After having obtained a document, you can do many things with it: for example, you can render a page and save the results to a file on disk, or you can collect multiple pages and combine them in a new document. Code to do this can be found in the Program.cs file of the Demo project.

Furthermore, you can render a page directly to memory:

    byte[] pixelData = document.Render(0, 1, PixelFormats.RGBA);

This method renders page 0 (i.e. the first page of the document) at a 1x resolution (1pt in the document is equivalent to 1px in the image), preserving alpha (transparency) information, and returns the image as an array of the bytes that constitute the pixel data (four bytes per pixel). A variation of this method allows you to supply a rectangular region of the page that you would like to render, rather than the whole page.

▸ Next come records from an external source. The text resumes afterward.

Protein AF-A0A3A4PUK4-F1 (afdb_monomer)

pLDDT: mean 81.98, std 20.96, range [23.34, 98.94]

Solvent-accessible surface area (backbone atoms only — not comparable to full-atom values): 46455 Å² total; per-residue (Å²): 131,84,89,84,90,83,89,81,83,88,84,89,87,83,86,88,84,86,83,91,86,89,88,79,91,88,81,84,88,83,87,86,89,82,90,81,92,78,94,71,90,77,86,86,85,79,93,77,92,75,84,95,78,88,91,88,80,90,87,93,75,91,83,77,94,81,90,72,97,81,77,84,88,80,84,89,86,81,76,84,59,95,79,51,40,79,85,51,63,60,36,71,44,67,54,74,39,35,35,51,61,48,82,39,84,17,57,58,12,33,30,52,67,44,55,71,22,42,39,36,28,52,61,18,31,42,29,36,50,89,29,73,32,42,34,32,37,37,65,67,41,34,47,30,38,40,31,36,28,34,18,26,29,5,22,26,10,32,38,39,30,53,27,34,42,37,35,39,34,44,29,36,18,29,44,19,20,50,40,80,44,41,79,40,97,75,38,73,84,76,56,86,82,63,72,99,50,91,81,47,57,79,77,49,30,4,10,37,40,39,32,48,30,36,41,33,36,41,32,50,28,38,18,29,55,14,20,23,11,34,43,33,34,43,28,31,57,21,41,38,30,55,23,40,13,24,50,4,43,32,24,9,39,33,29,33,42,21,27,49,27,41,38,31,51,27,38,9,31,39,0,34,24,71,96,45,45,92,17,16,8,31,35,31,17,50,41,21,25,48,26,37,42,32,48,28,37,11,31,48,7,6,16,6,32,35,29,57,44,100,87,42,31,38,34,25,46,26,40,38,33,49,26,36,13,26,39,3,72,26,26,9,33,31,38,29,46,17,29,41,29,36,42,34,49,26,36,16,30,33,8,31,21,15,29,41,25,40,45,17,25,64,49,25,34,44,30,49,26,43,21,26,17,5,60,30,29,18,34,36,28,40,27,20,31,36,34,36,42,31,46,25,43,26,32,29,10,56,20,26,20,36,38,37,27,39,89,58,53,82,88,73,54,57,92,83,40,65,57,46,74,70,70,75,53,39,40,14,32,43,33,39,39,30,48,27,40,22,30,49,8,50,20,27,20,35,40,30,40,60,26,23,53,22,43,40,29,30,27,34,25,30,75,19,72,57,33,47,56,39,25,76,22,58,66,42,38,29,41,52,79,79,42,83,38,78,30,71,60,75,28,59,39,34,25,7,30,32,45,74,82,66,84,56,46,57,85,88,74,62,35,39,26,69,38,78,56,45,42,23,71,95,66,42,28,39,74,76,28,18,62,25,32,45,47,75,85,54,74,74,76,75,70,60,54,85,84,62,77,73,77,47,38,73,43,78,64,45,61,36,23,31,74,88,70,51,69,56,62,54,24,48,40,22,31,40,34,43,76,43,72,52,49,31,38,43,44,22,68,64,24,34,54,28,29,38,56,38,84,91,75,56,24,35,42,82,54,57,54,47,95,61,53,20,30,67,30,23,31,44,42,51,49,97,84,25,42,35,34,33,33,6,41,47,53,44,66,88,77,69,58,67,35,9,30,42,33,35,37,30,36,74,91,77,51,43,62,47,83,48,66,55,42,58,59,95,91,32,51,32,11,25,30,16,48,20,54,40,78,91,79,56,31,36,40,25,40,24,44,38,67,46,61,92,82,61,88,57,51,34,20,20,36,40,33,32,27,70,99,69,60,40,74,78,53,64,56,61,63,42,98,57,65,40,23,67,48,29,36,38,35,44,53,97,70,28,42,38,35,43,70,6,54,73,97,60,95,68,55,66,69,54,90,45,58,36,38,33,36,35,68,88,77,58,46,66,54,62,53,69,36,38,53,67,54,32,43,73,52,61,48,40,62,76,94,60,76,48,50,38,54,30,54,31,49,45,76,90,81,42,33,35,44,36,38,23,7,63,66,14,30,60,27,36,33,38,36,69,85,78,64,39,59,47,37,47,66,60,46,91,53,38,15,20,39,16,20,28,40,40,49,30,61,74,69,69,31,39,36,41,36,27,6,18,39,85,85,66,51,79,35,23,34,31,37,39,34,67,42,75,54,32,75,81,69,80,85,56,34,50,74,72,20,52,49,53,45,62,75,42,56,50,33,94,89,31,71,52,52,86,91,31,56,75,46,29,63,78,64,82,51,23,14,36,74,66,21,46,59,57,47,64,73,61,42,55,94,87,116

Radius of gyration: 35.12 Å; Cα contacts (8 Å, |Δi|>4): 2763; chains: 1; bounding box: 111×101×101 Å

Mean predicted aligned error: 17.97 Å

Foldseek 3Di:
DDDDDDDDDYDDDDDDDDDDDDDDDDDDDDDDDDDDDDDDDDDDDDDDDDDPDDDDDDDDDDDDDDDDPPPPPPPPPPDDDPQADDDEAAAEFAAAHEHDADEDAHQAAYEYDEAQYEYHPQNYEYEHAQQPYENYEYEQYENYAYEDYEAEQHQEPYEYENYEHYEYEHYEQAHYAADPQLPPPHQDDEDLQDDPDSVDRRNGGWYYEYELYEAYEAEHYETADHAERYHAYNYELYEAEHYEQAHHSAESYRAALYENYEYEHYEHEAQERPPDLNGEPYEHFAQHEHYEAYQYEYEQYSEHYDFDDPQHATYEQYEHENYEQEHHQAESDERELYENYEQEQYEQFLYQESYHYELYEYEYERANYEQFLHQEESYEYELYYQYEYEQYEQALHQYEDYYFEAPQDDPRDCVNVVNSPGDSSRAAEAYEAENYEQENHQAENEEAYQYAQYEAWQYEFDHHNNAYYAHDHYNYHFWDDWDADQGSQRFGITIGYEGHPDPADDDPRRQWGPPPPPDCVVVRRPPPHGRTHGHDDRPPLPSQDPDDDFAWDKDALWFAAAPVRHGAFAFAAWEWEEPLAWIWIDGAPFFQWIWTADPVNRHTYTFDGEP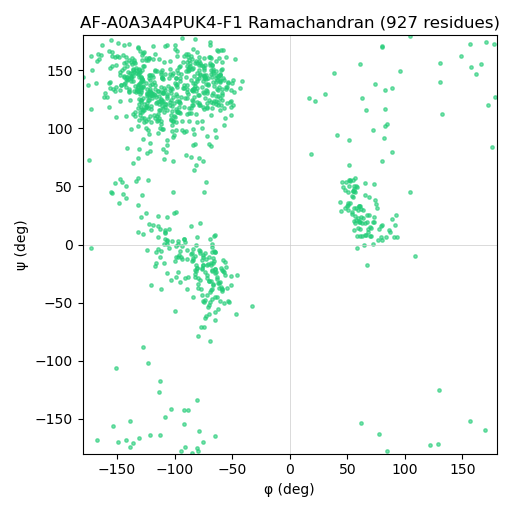GGAYRAKYWYDFPQWIKIQRYCDDDLPPRHDRQFWMKIAHPVVSDIDTFDGDDAPNWGFGFGEWEAPRPVQKIWTQTADTSDPPDVQNQQWTFIAHPVVSDTPHIFDGDPDGAHAQKYWYDEDQKIWIFHWDDPDWDDFQDWGWTWIQHNVVSDIDIQGTCSSRSHRDPQDDGDDTRTDWEWEDPRVQQKIWIFAHAQFQWIWIARNVVSDIGTDRGHPDRRHGHWYWYQNNVQRKIKIAGGAHVVRHGTHIMIGAQPQLPLVPPPALEPVSVVLLVVQAQADVGAGDPSCSSLCRVVSRGRHVVSVVVNVVRYDPVD

Secondary structure (DSSP, 8-state):
----------------------------------------------------------------SS--TTSSSS---S---TTEE---TTEEE-S-EEEPSEEEE-TT-EEE-SSSEEEEEEEEEEE-STT-S-SEEEES--SEEEEEEEEESSSEEEEEEEEESEEEEEEE--S----TTTTSSSPPPP-TT--S-TT-SSS--EEEEEEEEES-EEES-B--SSSEEEEEEEEES-EEES-B--S-SSEEEEEES-BS-EEES-B-TT---TT-S--EEEEEESS--S-EEES-B-TTSSEEEEE--TTS----S-EEES-B-TT-SSEEEEETT-BS-EEES-B--SSSEEEE-TT-BSS-EEES-EEES-SS-SEEEES-BS-EEES-EEES-SS-SEEEE--------TTT-TTS--S-TT--B--EEES-EEES-SS-SEEEES-BS-EEES-EEE--TT-SEEE--TT-B--PSPEES--TTS-SEE-S-EETT-----SSSSSB--SSPSB-GGGTBPTT-BSS-B-S---SSTT--SS-S-SEEEEEEEE-BBTTS-B----TT-EEEE-SSSEEEE--SS---EEEEETTTTEEEE-PPPSS---S--EEEEETTEEEEE--S-B-TTT--BSTT-EEEEETTTTEEEE----EETTEEEE---EEEETTTTEEEEE--EESS-S-TTGGGSEEEEEGGGTEEEEE-PPPSS---SS-EEEEETTEEEEEPP---S---SS-----EEEETTTTEEEEPPPGGGGT-------SSS----EEEEEETTTTEEEEEESTT----EEEETTTTEEEE-PPPSS-S-TT-EEEEEGGGTEEEEE--B-TT--B-EEEEEEEPP--TT-SSS--HHHHHHHHHH---TT----TTSTTS-SS-SSS-SHHHHHHHHHHS-TT-

Nearest PDB structures (foldseek):
  2uvk-assembly1_A  TM=6.585E-01  e=4.611E-08  Escherichia coli BL21
  8wm1-assembly1_B  TM=2.887E-01  e=5.802E-05  Acinetobacter pittii PHEA-2
  6k0n-assembly1_A  TM=3.006E-01  e=2.532E-04  Paenibacillus glycanilyticus
  6k0p-assembly1_A  TM=3.245E-01  e=5.801E-04  Paenibacillus glycanilyticus
  6k0s-assembly1_A  TM=2.888E-01  e=4.608E-04  Paenibacillus glycanilyticus

Structure (mmCIF, N/CA/C/O backbone):
data_AF-A0A3A4PUK4-F1
#
_entry.id   AF-A0A3A4PUK4-F1
#
loop_
_atom_site.group_PDB
_atom_site.id
_atom_site.type_symbol
_atom_site.label_atom_id
_atom_site.label_alt_id
_atom_site.label_comp_id
_atom_site.label_asym_id
_atom_site.label_entity_id
_atom_site.label_seq_id
_atom_site.pdbx_PDB_ins_code
_atom_site.Cartn_x
_atom_site.Cartn_y
_atom_site.Cartn_z
_atom_site.occupancy
_atom_site.B_iso_or_equiv
_atom_site.auth_seq_id
_atom_site.auth_comp_id
_atom_site.auth_asym_id
_atom_site.auth_atom_id
_atom_site.pdbx_PDB_model_num
ATOM 1 N N . MET A 1 1 ? -36.135 -49.428 -5.204 1.00 40.59 1 MET A N 1
ATOM 2 C CA . MET A 1 1 ? -35.472 -50.437 -4.345 1.00 40.59 1 MET A CA 1
ATOM 3 C C . MET A 1 1 ? -34.652 -49.609 -3.352 1.00 40.59 1 MET A C 1
ATOM 5 O O . MET A 1 1 ? -33.832 -48.857 -3.846 1.00 40.59 1 MET A O 1
ATOM 9 N N . MET A 1 2 ? -34.940 -49.463 -2.046 1.00 34.44 2 MET A N 1
ATOM 10 C CA . MET A 1 2 ? -35.598 -50.337 -1.039 1.00 34.44 2 MET A CA 1
ATOM 11 C C . MET A 1 2 ? -34.872 -51.673 -0.802 1.00 34.44 2 MET A C 1
ATOM 13 O O . MET A 1 2 ? -34.259 -52.141 -1.762 1.00 34.44 2 MET A O 1
ATOM 17 N N . PRO A 1 3 ? -35.009 -52.341 0.375 1.00 64.25 3 PRO A N 1
ATOM 18 C CA . PRO A 1 3 ? -35.900 -52.101 1.543 1.00 64.25 3 PRO A CA 1
ATOM 19 C C . PRO A 1 3 ? -35.096 -51.676 2.814 1.00 64.25 3 PRO A C 1
ATOM 21 O O . PRO A 1 3 ? -33.971 -51.237 2.629 1.00 64.25 3 PRO A O 1
ATOM 24 N N . GLN A 1 4 ? -35.517 -51.663 4.098 1.00 40.03 4 GLN A N 1
ATOM 25 C CA . GLN A 1 4 ? -36.674 -52.103 4.931 1.00 40.03 4 GLN A CA 1
ATOM 26 C C . GLN A 1 4 ? -37.005 -50.966 5.953 1.00 40.03 4 GLN A C 1
ATOM 28 O O . GLN A 1 4 ? -36.094 -50.240 6.322 1.00 40.03 4 GLN A O 1
ATOM 33 N N . SER A 1 5 ? -38.248 -50.585 6.311 1.00 40.03 5 SER A N 1
ATOM 34 C CA . SER A 1 5 ? -39.369 -51.211 7.080 1.00 40.03 5 SER A CA 1
ATOM 35 C C . SER A 1 5 ? -39.240 -51.083 8.621 1.00 40.03 5 SER A C 1
ATOM 37 O O . SER A 1 5 ? -38.156 -51.313 9.134 1.00 40.03 5 SER A O 1
ATOM 39 N N . VAL A 1 6 ? -40.263 -50.694 9.412 1.00 34.38 6 VAL A N 1
ATOM 40 C CA . VAL A 1 6 ? -41.540 -51.418 9.674 1.00 34.38 6 VAL A CA 1
ATOM 41 C C . VAL A 1 6 ? -42.682 -50.503 10.232 1.00 34.38 6 VAL A C 1
ATOM 43 O O . VAL A 1 6 ? -42.472 -49.813 11.216 1.00 34.38 6 VAL A O 1
ATOM 46 N N . THR A 1 7 ? -43.889 -50.574 9.621 1.00 34.44 7 THR A N 1
ATOM 47 C CA . THR A 1 7 ? -45.304 -50.301 10.084 1.00 34.44 7 THR A CA 1
ATOM 48 C C . THR A 1 7 ? -45.699 -49.131 11.031 1.00 34.44 7 THR A C 1
ATOM 50 O O . THR A 1 7 ? -45.015 -48.863 12.001 1.00 34.44 7 THR A O 1
ATOM 53 N N . GLY A 1 8 ? -46.898 -48.511 10.947 1.00 29.61 8 GLY A N 1
ATOM 54 C CA . GLY A 1 8 ? -47.988 -48.602 9.949 1.00 29.61 8 GLY A CA 1
ATOM 55 C C . GLY A 1 8 ? -49.411 -48.175 10.425 1.00 29.61 8 GLY A C 1
ATOM 56 O O . GLY A 1 8 ? -49.762 -48.383 11.575 1.00 29.61 8 GLY A O 1
ATOM 57 N N . ARG A 1 9 ? -50.250 -47.710 9.468 1.00 30.69 9 ARG A N 1
ATOM 58 C CA . ARG A 1 9 ? -51.749 -47.587 9.448 1.00 30.69 9 ARG A CA 1
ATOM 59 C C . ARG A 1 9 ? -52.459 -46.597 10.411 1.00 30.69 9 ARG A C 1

Alternatively, if you already know where the image data should be put (e.g. because you are using some kind of graphics library that lets you manipulate the pixel data of its images), you can use the methods that take an IntPtr destination:

    IntPtr destination;

    ...

    document.Render(0, 1, PixelFormats.RGBA, destination);

In this case, you have to make sure that there is enough memory to hold the resulting image! Otherwise, an AccessViolationException will occur and your program will usually fail catastrophically. Since it may sometimes be hard to determine how much memory a particular image will need (especially because of subtle differences in the rounding routines, which can cause images to be 1px larger or shorter than expected), the GetRenderedSize method is provided, which returns the number of bytes that will be needed to render a certain page. For example:

    //Get the number of bytes that will be necessary to hold the rendered page at the given resolution.
    int sizeInBytes = document.GetRenderedSize(0, 1, PixelFormats.RGBA);

    //Allocate an appropriate amount of memory.
    IntPtr destination = Marshal.AllocHGlobal(sizeInBytes);

    //Again, we use a DisposableIntPtr to make sure that we are freeing the memory when we are done with it.
    using (DisposableIntPtr holder = new DisposableIntPtr(destination))
    {
        //Make sure that all the parameters match those of the call to GetRenderedSize, or the size of the
        //resulting image may be different than expected! Even a translation of 1px could have catastrophic
        //consequences.
        document.Render(0, 1, PixelFormats.RGBA, destination);
    }

Finally, none of these methods are inherently thread-safe! E.g. you cannot render multiple pages of the same document (nor multiple regions of a single page) by simply performing multiple calls to MuPDFDocument.Render in parallel.